I needed to Base64 encode binary data in some Cocoa Objective-C code I was writing, but unfortunately this is not part of the standard library. I did find some code to do it. However, the license for the code was unclear. And did I really need an AliteVec implementation? CocoaDev has a wiki page about encoding and decoding to Base64. Most of that code didn’t look too robust, though. Someone mentioned using the openssl command line tool, and even wrote up some code that spawns an NSTask to invoke openssl. That got me thinking… OS X ships with OpenSSL, so why not use the library directly?

A quick keyword search on the man pages lead me to BIO_f_base64(3). It even had some code examples! Now I just needed to figure out how to use the Cocoa classes instead of C file streams, and I’d be all set. Since this is my first attempt at using OpenSSL, I’m going to walk through the Base64 encoding code. While not terribly complex, it may be of use to someone who’s new to Objective-C and/or new to interfacing Objective-C to Unix/C libraries. For the impatient who just want the code, I posted encoding and decoding implementations on the CocoaDev Base64 wiki page. Or download an Xcode 2.2 project, complete with unit tests. It’s released under an MIT license.

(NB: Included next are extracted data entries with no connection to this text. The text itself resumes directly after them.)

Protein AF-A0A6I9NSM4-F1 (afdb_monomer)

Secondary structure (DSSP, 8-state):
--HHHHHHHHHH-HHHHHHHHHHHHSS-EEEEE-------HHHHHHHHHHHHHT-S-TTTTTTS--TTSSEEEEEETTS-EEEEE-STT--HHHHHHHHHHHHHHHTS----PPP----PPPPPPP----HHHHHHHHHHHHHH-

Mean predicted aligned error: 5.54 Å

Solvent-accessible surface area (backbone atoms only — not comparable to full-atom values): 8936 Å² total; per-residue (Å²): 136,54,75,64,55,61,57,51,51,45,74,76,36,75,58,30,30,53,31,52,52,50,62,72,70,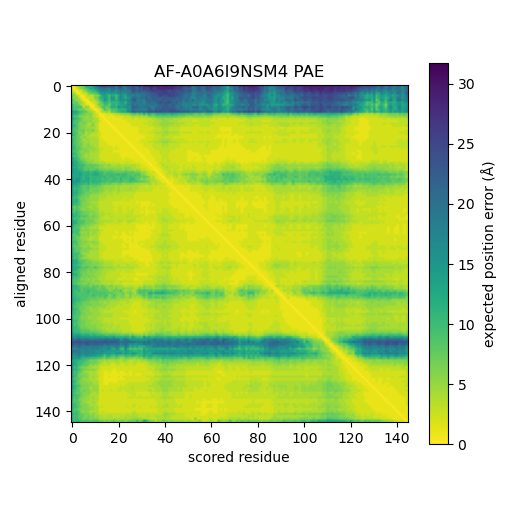40,95,61,45,78,30,81,35,69,85,72,85,89,66,55,83,89,46,40,65,60,52,52,50,41,40,48,74,57,17,71,24,63,92,53,38,35,72,63,62,62,79,82,40,55,40,30,41,38,41,33,75,88,70,53,69,49,66,37,66,35,65,92,87,48,63,68,68,68,53,52,56,49,51,54,51,51,60,58,53,71,70,52,78,88,87,72,84,74,81,90,66,96,72,83,78,84,80,83,74,57,73,84,80,48,76,65,56,49,49,53,50,53,56,51,34,67,73,62,98

Sequence (145 aa):
MSLLFAGYLIRLDKTNTKSVWAIQRSIFTLCLDGAMPQVSDETYRSSAAIQMLHGGGSQWNSGNRWFDKTLQFIIGEDGTCGANYEHAPAEGPPIVALIDHVVEYTRKPDLVRTPMVPLPMPQKLHFNITPEIKKDIEEAKHAMD

pLDDT: mean 90.78, std 11.03, range [45.78, 98.56]

Nearest PDB structures (foldseek):
  1s5o-assembly1_A  TM=9.633E-01  e=6.895E-17  Homo sapiens
  2h3w-assembly2_B  TM=9.815E-01  e=1.344E-16  Mus musculus
  1t7o-assembly1_A  TM=9.792E-01  e=2.802E-16  Mus musculus
  1t7q-assembly1_A  TM=9.768E-01  e=3.659E-16  Mus musculus
  1ndf-assembly1_A  TM=9.738E-01  e=1.487E-15  Mus musculus

Foldseek 3Di:
DAPVLLVVLCVPDPLSVVLSVCQQPDPFAEFEFEDDDDDDPVCVVVSLVCCQAQNVAPVGCNVSDRLVTQKYWYAYPVRRTDIDGDPVPDDDPVVVVVVVVVVVVVPDDPPDDDDDDDDDDDDDRDGDADPVNVVVSVVVRVVRD

Organism: NCBI:txid8208

InterPro domains:
  IPR000542 Acyltransferase ChoActase/COT/CPT [PS00440] (65-92)
  IPR000542 Acyltransferase ChoActase/COT/CPT [PTHR22589] (9-144)
  IPR039551 Choline/Carnitine o-acyltransferase, domain 1 and 2 [PF00755] (8-144)
  IPR042231 Choline/Carnitine o-acyltransferase, domain 2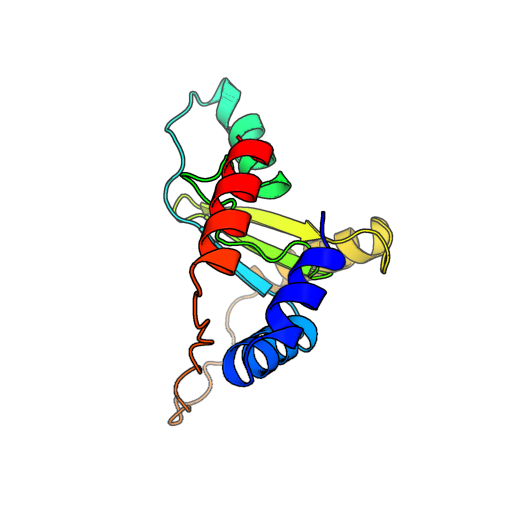 [G3DSA:3.30.559.70] (5-145)

Radius of gyration: 17.63 Å; Cα contacts (8 Å, |Δi|>4): 132; chains: 1; bounding box: 42×33×49 Å

Structure (mmCIF, N/CA/C/O backbone):
data_AF-A0A6I9NSM4-F1
#
_entry.id   AF-A0A6I9NSM4-F1
#
loop_
_atom_site.group_PDB
_atom_site.id
_atom_site.type_symbol
_atom_site.label_atom_id
_atom_site.label_alt_id
_atom_site.label_comp_id
_atom_site.label_asym_id
_atom_site.label_entity_id
_atom_site.label_seq_id
_atom_site.pdbx_PDB_ins_code
_atom_site.Cartn_x
_atom_site.Cartn_y
_atom_site.Cartn_z
_atom_site.occupancy
_atom_site.B_iso_or_equiv
_atom_site.auth_seq_id
_atom_site.auth_comp_id
_atom_site.auth_asym_id
_atom_site.auth_atom_id
_atom_site.pdbx_PDB_model_num
ATOM 1 N N . MET A 1 1 ? 2.173 -3.508 15.546 1.00 45.78 1 MET A N 1
ATOM 2 C CA . MET A 1 1 ? 0.891 -2.867 15.919 1.00 45.78 1 MET A CA 1
ATOM 3 C C . MET A 1 1 ? -0.240 -3.270 14.957 1.00 45.78 1 MET A C 1
ATOM 5 O O . MET A 1 1 ? -1.026 -2.420 14.579 1.00 45.78 1 MET A O 1
ATOM 9 N N . SER A 1 2 ? -0.333 -4.536 14.519 1.00 49.03 2 SER A N 1
ATOM 10 C CA . SER A 1 2 ? -1.093 -4.850 13.291 1.00 49.03 2 SER A CA 1
ATOM 11 C C . SER A 1 2 ? -2.356 -5.710 13.541 1.00 49.03 2 SER A C 1
ATOM 13 O O . SER A 1 2 ? -3.464 -5.234 13.331 1.00 49.03 2 SER A O 1
ATOM 15 N N . LEU A 1 3 ? -2.272 -6.856 14.227 1.00 45.81 3 LEU A N 1
ATOM 16 C CA . LEU A 1 3 ? -3.464 -7.697 14.487 1.00 45.81 3 LEU A CA 1
ATOM 17 C C . LEU A 1 3 ? -4.494 -7.128 15.492 1.00 45.81 3 LEU A C 1
ATOM 19 O O . LEU A 1 3 ? -5.679 -7.466 15.432 1.00 45.81 3 LEU A O 1
ATOM 23 N N . LEU A 1 4 ? -4.072 -6.273 16.429 1.00 53.22 4 LEU A N 1
ATOM 24 C CA . LEU A 1 4 ? -4.947 -5.759 17.498 1.00 53.22 4 LEU A CA 1
ATOM 25 C C . LEU A 1 4 ? -5.906 -4.661 17.010 1.00 53.22 4 LEU A C 1
ATOM 27 O O . LEU A 1 4 ? -7.050 -4.607 17.460 1.00 53.22 4 LEU A O 1
ATOM 31 N N . PHE A 1 5 ? -5.474 -3.826 16.062 1.00 58.25 5 PHE A N 1
ATOM 32 C CA . PHE A 1 5 ? -6.246 -2.671 15.595 1.00 58.25 5 PHE A CA 1
ATOM 33 C C . PHE A 1 5 ? -7.380 -3.080 14.643 1.00 58.25 5 PHE A C 1
ATOM 35 O O . PHE A 1 5 ? -8.528 -2.670 14.823 1.00 58.25 5 PHE A O 1
ATOM 42 N N . ALA A 1 6 ? -7.108 -3.990 13.699 1.00 58.00 6 ALA A N 1
ATOM 43 C CA . ALA A 1 6 ? -8.148 -4.583 12.856 1.00 58.00 6 ALA A CA 1
ATOM 44 C C . ALA A 1 6 ? -9.188 -5.349 13.699 1.00 58.00 6 ALA A C 1
ATOM 46 O O . ALA A 1 6 ? -10.392 -5.228 13.470 1.00 58.00 6 ALA A O 1
ATOM 47 N N . GLY A 1 7 ? -8.735 -6.079 14.727 1.00 58.19 7 GLY A N 1
ATOM 48 C CA . GLY A 1 7 ? -9.611 -6.766 15.679 1.00 58.19 7 GLY A CA 1
ATOM 49 C C . GLY A 1 7 ? -10.510 -5.825 16.491 1.00 58.19 7 GLY A C 1
ATOM 50 O O . GLY A 1 7 ? -11.638 -6.200 16.815 1.00 58.19 7 GLY A O 1
ATOM 51 N N . TYR A 1 8 ? -10.050 -4.606 16.789 1.00 61.12 8 TYR A N 1
ATOM 52 C CA . TYR A 1 8 ? -10.836 -3.579 17.478 1.00 61.12 8 TYR A CA 1
ATOM 53 C C . TYR A 1 8 ? -11.896 -2.948 16.560 1.00 61.12 8 TYR A C 1
ATOM 55 O O . TYR A 1 8 ? -13.075 -2.920 16.919 1.00 61.12 8 TYR A O 1
ATOM 63 N N . LEU A 1 9 ? -11.522 -2.557 15.333 1.00 60.81 9 LEU A N 1
ATOM 64 C CA . LEU A 1 9 ? -12.447 -1.984 14.339 1.00 60.81 9 LEU A CA 1
ATOM 65 C C . LEU A 1 9 ? -13.624 -2.915 13.997 1.00 60.81 9 LEU A C 1
ATOM 67 O O . LEU A 1 9 ? -14.745 -2.447 13.785 1.00 60.81 9 LEU A O 1
ATOM 71 N N . ILE A 1 10 ? -13.384 -4.231 13.960 1.00 62.84 10 ILE A N 1
ATOM 72 C CA . ILE A 1 10 ? -14.404 -5.253 13.666 1.00 62.84 10 ILE A CA 1
ATOM 73 C C . ILE A 1 10 ? -15.458 -5.358 14.783 1.00 62.84 10 ILE A C 1
ATOM 75 O O . ILE A 1 10 ? -16.612 -5.687 14.520 1.00 62.84 10 ILE A O 1
ATOM 79 N N . ARG A 1 11 ? -15.106 -5.082 16.044 1.00 66.88 11 ARG A N 1
ATOM 80 C CA . ARG A 1 11 ? -16.027 -5.303 17.175 1.00 66.88 11 ARG A CA 1
ATOM 81 C C . 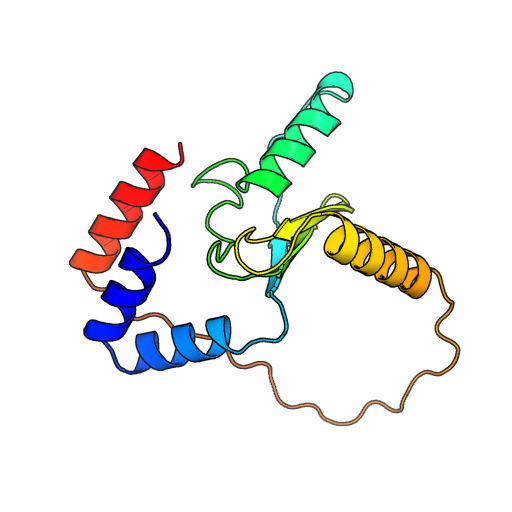ARG A 1 11 ? -17.120 -4.246 17.301 1.00 66.88 11 ARG A C 1
ATOM 83 O O . ARG A 1 11 ? -18.118 -4.507 17.965 1.00 66.88 11 ARG A O 1
ATOM 90 N N . LEU A 1 12 ? -16.938 -3.077 16.692 1.00 68.44 12 LEU A N 1
ATOM 91 C CA . LEU A 1 12 ? -17.755 -1.899 16.989 1.00 68.44 12 LEU A CA 1
ATOM 92 C C . LEU A 1 12 ? -18.853 -1.620 15.956 1.00 68.44 12 LEU A C 1
ATOM 94 O O . LEU A 1 12 ? -19.884 -1.059 16.314 1.00 68.44 12 LEU A O 1
ATOM 98 N N . ASP A 1 13 ? -18.675 -2.012 14.688 1.00 88.06 13 ASP A N 1
ATOM 99 C CA . ASP A 1 13 ? -19.607 -1.633 13.619 1.00 88.06 13 ASP A CA 1
ATOM 100 C C . ASP A 1 13 ? -19.641 -2.639 12.448 1.00 88.06 13 ASP A C 1
ATOM 102 O O . ASP A 1 13 ? -18.618 -3.160 11.987 1.00 88.06 13 ASP A O 1
ATOM 106 N N . LYS A 1 14 ? -20.848 -2.914 11.931 1.00 91.06 14 LYS A N 1
ATOM 107 C CA . LYS A 1 14 ? -21.066 -3.874 10.830 1.00 91.06 14 LYS A CA 1
ATOM 108 C C . LYS A 1 14 ? -20.505 -3.387 9.490 1.00 91.06 14 LYS A C 1
ATOM 110 O O . LYS A 1 14 ? -20.100 -4.214 8.673 1.00 91.06 14 LYS A O 1
ATOM 115 N N . THR A 1 15 ? -20.510 -2.081 9.237 1.00 93.75 15 THR A N 1
ATOM 116 C CA . THR A 1 15 ? -19.940 -1.466 8.028 1.00 93.75 15 THR A CA 1
ATOM 117 C C . THR A 1 15 ? -18.421 -1.565 8.068 1.00 93.75 15 THR A C 1
ATOM 119 O O . THR A 1 15 ? -17.836 -2.081 7.118 1.00 93.75 15 THR A O 1
ATOM 122 N N . ASN A 1 16 ? -17.803 -1.205 9.198 1.00 93.19 16 ASN A N 1
ATOM 123 C CA . ASN A 1 16 ? -16.359 -1.347 9.420 1.00 93.19 16 ASN A CA 1
ATOM 124 C C . ASN A 1 16 ? -15.919 -2.794 9.220 1.00 93.19 16 ASN A C 1
ATOM 126 O O . ASN A 1 16 ? -14.979 -3.058 8.478 1.00 93.19 16 ASN A O 1
ATOM 130 N N . THR A 1 17 ? -16.660 -3.740 9.804 1.00 92.00 17 THR A N 1
ATOM 131 C CA . THR A 1 17 ? -16.415 -5.176 9.630 1.00 92.00 17 THR A CA 1
ATOM 132 C C . THR A 1 17 ? -16.384 -5.558 8.152 1.00 92.00 17 THR A C 1
ATOM 134 O O . THR A 1 17 ? -15.405 -6.135 7.692 1.00 92.00 17 THR A O 1
ATOM 137 N N . LYS A 1 18 ? -17.420 -5.207 7.376 1.00 94.62 18 LYS A N 1
ATOM 138 C CA . LYS A 1 18 ? -17.475 -5.518 5.937 1.00 94.62 18 LYS A CA 1
ATOM 139 C C . LYS A 1 18 ? -16.297 -4.916 5.166 1.00 94.62 18 LYS A C 1
ATOM 141 O O . LYS A 1 18 ? -15.730 -5.602 4.320 1.00 94.62 18 LYS A O 1
ATOM 146 N N . SER A 1 19 ? -15.923 -3.675 5.473 1.00 96.06 19 SER A N 1
ATOM 147 C CA . SER A 1 19 ? -14.778 -2.998 4.857 1.00 96.06 19 SER A CA 1
ATOM 148 C C . SER A 1 19 ? -13.461 -3.713 5.169 1.00 96.06 19 SER A C 1
ATOM 150 O O . SER A 1 19 ? -12.720 -4.043 4.246 1.00 96.06 19 SER A O 1
ATOM 152 N N . VAL A 1 20 ? -13.198 -4.045 6.438 1.00 94.50 20 VAL A N 1
ATOM 153 C CA . VAL A 1 20 ? -11.992 -4.792 6.841 1.00 94.50 20 VAL A CA 1
ATOM 154 C C . VAL A 1 20 ? -11.946 -6.164 6.169 1.00 94.50 20 VAL A C 1
ATOM 156 O O . VAL A 1 20 ? -10.913 -6.546 5.624 1.00 94.50 20 VAL A O 1
ATOM 159 N N . TRP A 1 21 ? -13.071 -6.880 6.124 1.00 94.94 21 TRP A N 1
ATOM 160 C CA . TRP A 1 21 ? -13.162 -8.170 5.438 1.00 94.94 21 TRP A CA 1
ATOM 161 C C . TRP A 1 21 ? -12.852 -8.069 3.943 1.00 94.94 21 TRP A C 1
ATOM 163 O O . TRP A 1 21 ? -12.169 -8.940 3.404 1.00 94.94 21 TRP A O 1
ATOM 173 N N . ALA A 1 22 ? -13.328 -7.021 3.265 1.00 96.81 22 ALA A N 1
ATOM 174 C CA . ALA A 1 22 ? -13.021 -6.795 1.856 1.00 96.81 22 ALA A CA 1
ATOM 175 C C . ALA A 1 22 ? -11.518 -6.548 1.634 1.00 96.81 22 ALA A C 1
ATOM 177 O O . ALA A 1 22 ? -10.941 -7.125 0.713 1.00 96.81 22 ALA A O 1
ATOM 178 N N . ILE A 1 23 ? -10.868 -5.769 2.508 1.00 96.62 23 ILE A N 1
ATOM 179 C CA . ILE A 1 23 ? -9.417 -5.519 2.453 1.00 96.62 23 ILE A CA 1
ATOM 180 C C . ILE A 1 23 ? -8.634 -6.814 2.700 1.00 96.62 23 ILE A C 1
ATOM 182 O O . ILE A 1 23 ? -7.747 -7.170 1.926 1.00 96.62 23 ILE A O 1
ATOM 186 N N . GLN A 1 24 ? -8.985 -7.572 3.740 1.00 94.00 24 GLN A N 1
ATOM 187 C CA . GLN A 1 24 ? -8.307 -8.828 4.070 1.00 94.00 24 GLN A CA 1
ATOM 188 C C . GLN A 1 24 ? -8.412 -9.850 2.931 1.00 94.00 24 GLN A C 1
ATOM 190 O O . GLN A 1 24 ? -7.417 -10.486 2.588 1.00 94.00 24 GLN A O 1
ATOM 195 N N . ARG A 1 25 ? -9.586 -9.955 2.294 1.00 96.06 25 ARG A N 1
ATOM 196 C CA . ARG A 1 25 ? -9.858 -10.919 1.215 1.00 96.06 25 ARG A CA 1
ATOM 197 C C . ARG A 1 25 ? -9.460 -10.457 -0.187 1.00 96.06 25 ARG A C 1
ATOM 199 O O . ARG A 1 25 ? -9.568 -11.259 -1.112 1.00 96.06 25 ARG A O 1
ATOM 206 N N . SER A 1 26 ? -9.044 -9.203 -0.376 1.00 97.88 26 SER A N 1
ATOM 207 C CA . SER A 1 26 ? -8.560 -8.735 -1.681 1.00 97.88 26 SER A CA 1
ATOM 208 C C . SER A 1 26 ? -7.342 -9.550 -2.146 1.00 97.88 26 SER A C 1
ATOM 210 O O . SER A 1 26 ? -6.662 -10.176 -1.334 1.00 97.88 26 SER A O 1
ATOM 212 N N . ILE A 1 27 ? -7.038 -9.548 -3.444 1.00 98.00 27 ILE A N 1
ATOM 213 C CA . ILE A 1 27 ? -5.866 -10.272 -3.970 1.00 98.00 27 ILE A CA 1
ATOM 214 C C . ILE A 1 27 ? -4.570 -9.586 -3.500 1.00 98.00 27 ILE A C 1
ATOM 216 O O . ILE A 1 27 ? -3.672 -10.230 -2.972 1.00 98.00 27 ILE A O 1
ATOM 220 N N . PHE A 1 28 ? -4.512 -8.263 -3.638 1.00 97.25 28 PHE A N 1
ATOM 221 C CA . PHE A 1 28 ? -3.451 -7.375 -3.159 1.00 97.25 28 PHE A CA 1
ATOM 222 C C . PHE A 1 28 ? -4.048 -5.973 -2.939 1.00 97.25 28 PHE A C 1
ATOM 224 O O . PHE A 1 28 ? -5.234 -5.756 -3.214 1.00 97.25 28 PHE A O 1
ATOM 231 N N . THR A 1 29 ? -3.246 -5.029 -2.451 1.00 98.31 29 THR A N 1
ATOM 232 C CA . THR A 1 29 ? -3.615 -3.604 -2.384 1.00 98.31 29 THR A CA 1
ATOM 233 C C . THR A 1 29 ? -2.753 -2.789 -3.347 1.00 98.31 29 THR A C 1
ATOM 235 O O . THR A 1 29 ? -1.563 -3.056 -3.488 1.00 98.31 29 THR A O 1
ATOM 238 N N . LEU A 1 30 ? -3.354 -1.800 -4.011 1.00 98.44 30 LEU A N 1
ATOM 239 C CA . LEU A 1 30 ? -2.647 -0.796 -4.805 1.00 98.44 30 LEU A CA 1
ATOM 240 C C . LEU A 1 30 ? -2.800 0.566 -4.119 1.00 98.44 30 LEU A C 1
ATOM 242 O O . LEU A 1 30 ? -3.919 1.052 -3.963 1.00 98.44 30 LEU A O 1
ATOM 246 N N . CYS A 1 31 ? -1.684 1.157 -3.715 1.00 98.56 31 CYS A N 1
ATOM 247 C CA . CYS A 1 31 ? -1.600 2.468 -3.087 1.00 98.56 31 CYS A CA 1
ATOM 248 C C . CYS A 1 31 ? -1.240 3.504 -4.154 1.00 98.56 31 CYS A C 1
ATOM 250 O O . CYS A 1 31 ? -0.174 3.420 -4.765 1.00 98.56 31 CYS A O 1
ATOM 252 N N . LEU A 1 32 ? -2.138 4.460 -4.383 1.00 98.44 32 LEU A N 1
ATOM 253 C CA . LEU A 1 32 ? -1.884 5.616 -5.242 1.00 98.44 32 LEU A CA 1
ATOM 254 C C . LEU A 1 32 ? -1.456 6.772 -4.340 1.00 98.44 32 LEU A C 1
ATOM 256 O O . LEU A 1 32 ? -2.292 7.331 -3.631 1.00 98.44 32 LEU A O 1
ATOM 260 N N . ASP A 1 33 ? -0.158 7.041 -4.300 1.00 98.31 33 ASP A N 1
ATOM 261 C CA . ASP A 1 33 ? 0.459 7.990 -3.380 1.00 98.31 33 ASP A CA 1
ATOM 262 C C . ASP A 1 33 ? 0.495 9.403 -3.958 1.00 98.31 33 ASP A C 1
ATOM 264 O O . ASP A 1 33 ? 0.784 9.600 -5.139 1.00 98.31 33 ASP A O 1
ATOM 268 N N . GLY A 1 34 ? 0.234 10.379 -3.089 1.00 96.94 34 GLY A N 1
ATOM 269 C CA . GLY A 1 34 ? 0.370 11.795 -3.419 1.00 96.94 34 GLY A CA 1
ATOM 270 C C . GLY A 1 34 ? 1.803 12.300 -3.255 1.00 96.94 34 GLY A C 1
ATOM 271 O O . GLY A 1 34 ? 2.701 11.553 -2.849 1.00 96.94 34 GLY A O 1
ATOM 272 N N . ALA A 1 35 ? 1.985 13.591 -3.534 1.00 94.38 35 ALA A N 1
ATOM 273 C CA . ALA A 1 35 ? 3.261 14.294 -3.431 1.00 94.38 35 ALA A CA 1
ATOM 274 C C . ALA A 1 35 ? 3.999 14.038 -2.106 1.00 94.38 35 ALA A C 1
ATOM 276 O O . ALA A 1 35 ? 3.411 14.093 -1.025 1.00 94.38 35 ALA A O 1
ATOM 277 N N . MET A 1 36 ? 5.314 13.852 -2.202 1.00 93.31 36 MET A N 1
ATOM 278 C CA . MET A 1 36 ? 6.247 13.814 -1.073 1.00 93.31 36 MET A CA 1
ATOM 279 C C . MET A 1 36 ? 7.058 15.123 -1.000 1.00 93.31 36 MET A C 1
ATOM 281 O O . MET A 1 36 ? 7.111 15.865 -1.989 1.00 93.31 36 MET A O 1
ATOM 285 N N . PRO A 1 37 ? 7.711 15.436 0.140 1.00 91.12 37 PRO A N 1
ATOM 286 C CA . PRO A 1 37 ? 8.630 16.566 0.232 1.00 91.12 37 PRO A CA 1
ATOM 287 C C . PRO A 1 37 ? 9.672 16.539 -0.881 1.00 91.12 37 PRO A C 1
ATOM 289 O O . PRO A 1 37 ? 10.268 15.498 -1.159 1.00 91.12 37 PRO A O 1
ATOM 292 N N . GLN A 1 38 ? 9.928 17.702 -1.477 1.00 88.75 38 GLN A N 1
ATOM 293 C CA . GLN A 1 38 ? 11.026 17.845 -2.425 1.00 88.75 38 GLN A CA 1
ATOM 294 C C . GLN A 1 38 ? 12.350 17.663 -1.686 1.00 88.75 38 GLN A C 1
ATOM 296 O O . GLN A 1 38 ? 12.598 18.292 -0.655 1.00 88.75 38 GLN A O 1
ATOM 301 N N . VAL A 1 39 ? 13.192 16.796 -2.225 1.00 91.69 39 VAL A N 1
ATOM 302 C CA . VAL A 1 39 ? 14.505 16.460 -1.677 1.00 91.69 39 VAL A CA 1
ATOM 303 C C . VAL A 1 39 ? 15.563 16.651 -2.758 1.00 91.69 39 VAL A C 1
ATOM 305 O O . VAL A 1 39 ? 15.238 16.752 -3.939 1.00 91.69 39 VAL A O 1
ATOM 308 N N . SER A 1 40 ? 16.833 16.734 -2.371 1.00 90.94 40 SER A N 1
ATOM 309 C CA . SER A 1 40 ? 17.920 16.783 -3.352 1.00 90.94 40 SER A CA 1
ATOM 310 C C . SER A 1 40 ? 18.043 15.452 -4.097 1.00 90.94 40 SER A C 1
ATOM 312 O O . SER A 1 40 ? 17.714 14.398 -3.547 1.00 90.94 40 SER A O 1
ATOM 314 N N . ASP A 1 41 ? 18.619 15.471 -5.300 1.00 89.38 41 ASP A N 1
ATOM 315 C CA . ASP A 1 41 ? 18.890 14.247 -6.073 1.00 89.38 41 ASP A CA 1
ATOM 316 C C . ASP A 1 41 ? 19.710 13.216 -5.275 1.00 89.38 41 ASP A C 1
ATOM 318 O O . ASP A 1 41 ? 19.498 12.009 -5.390 1.00 89.38 41 ASP A O 1
ATOM 322 N N . GLU A 1 42 ? 20.613 13.686 -4.408 1.00 91.62 42 GLU A N 1
ATOM 323 C CA . GLU A 1 42 ? 21.431 12.842 -3.531 1.00 91.62 42 GLU A CA 1
ATOM 324 C C . GLU A 1 42 ? 20.589 12.062 -2.508 1.00 91.62 42 GLU A C 1
ATOM 326 O O . GLU A 1 42 ? 20.893 10.914 -2.186 1.00 91.62 42 GLU A O 1
ATOM 331 N N . THR A 1 43 ? 19.501 12.661 -2.019 1.00 92.44 43 THR A N 1
ATOM 332 C CA . THR A 1 43 ? 18.636 12.078 -0.980 1.00 92.44 43 THR A CA 1
ATOM 333 C C . THR A 1 43 ? 17.356 11.457 -1.539 1.00 92.44 43 THR A C 1
ATOM 335 O O . THR A 1 43 ? 16.642 10.770 -0.804 1.00 92.44 43 THR A O 1
ATOM 338 N N . TYR A 1 44 ? 17.101 11.598 -2.845 1.00 91.44 44 TYR A N 1
ATOM 339 C CA . TYR A 1 44 ? 15.921 11.061 -3.526 1.00 91.44 44 TYR A CA 1
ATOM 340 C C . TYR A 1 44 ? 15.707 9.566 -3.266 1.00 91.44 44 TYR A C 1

Since NSData is the Cocoa class for holding binary data, I figured adding a category seemed like the perfect way to proceed. This effectively adds Base64 encoding methods to the NSData class:

@interface NSData (Base64)

- (NSString *) encodeBase64;
- (NSString *) encodeBase64WithNewlines: (BOOL) encodeWithNewlines;

@end

For the implementation of encodeBase64WithNewlines: I needed to figure out how to bridge NSData and OpenSSL. OpenSSL has its own I/O abstraction layer called BIO, which is essentially a stream API written in C. The memory BIOs, which back to a memory buffer, are just what I need. So the first step is to create a memory BIO that will contain the encoded data:

- (NSString *) encodeBase64WithNewlines: (BOOL) encodeWithNewlines;
{
    BIO * mem = BIO_new(BIO_s_mem());

Left like this, BIO_read() and BIO_write() will just copy bytes to the buffer, unmodified, which is not very useful. OpenSSL allows you to add and remove filters that modify data as it is read or written. Let’s create a Base64 filter and add it to the chain:

    BIO * b64 = BIO_new(BIO_f_base64());
    if (!encodeWithNewlines)
        BIO_set_flags(b64, BIO_FLAGS_BASE64_NO_NL);
    mem = BIO_push(b64, mem);

Now as data is written to my memory BIO, it gets Base64 encoded on the way. The BIO_FLAGS_BASE64_NO_NL flag disables adding newlines to the encoded data, if the caller requested it. With the BIO chain setup, encoding the bytes contained by the NSData object is simple:

    BIO_write(mem, [self bytes], [self length]);
    BIO_flush(mem);

The final task is to get the encoded data out of the BIO and into an NSString. The memory BIOs have an API to get a pointer and length to its backing buffer:

    char * base64Pointer;
    long base64Length = BIO_get_mem_data(mem, &base64Pointer);

With a pointer to the raw bytes, it’s just a matter of creating a new string from this data:

    NSString * base64String = [NSString stringWithCString: base64Pointer
                                                   length: base64Length];

Since I know this is ASCII data, I don’t have to worry about Unicode encoding. Using this constructor, rather than one of the newer ones that takes an encoding parameter also means backward compatibility to older versions of OS X. Now that I’ve got a new NSString with the Base64 encoded data, I just need to clean up all the OpenSSL resources and return:

    BIO_free_all(mem);
    return base64String;
}

I’ve tested this on OS X 10.4.5, but it should work on OS X 10.2.x and 10.3.x as OpenSSL is included in the 10.2.8 and 10.3.9 SDKs of Xcode 2.2. Decoding Base64 is mostly the same except data is read from a memory BIO with a Base64 filter attached, rather than writing to one. See CocoaDev or the Xcode project for the decoding code.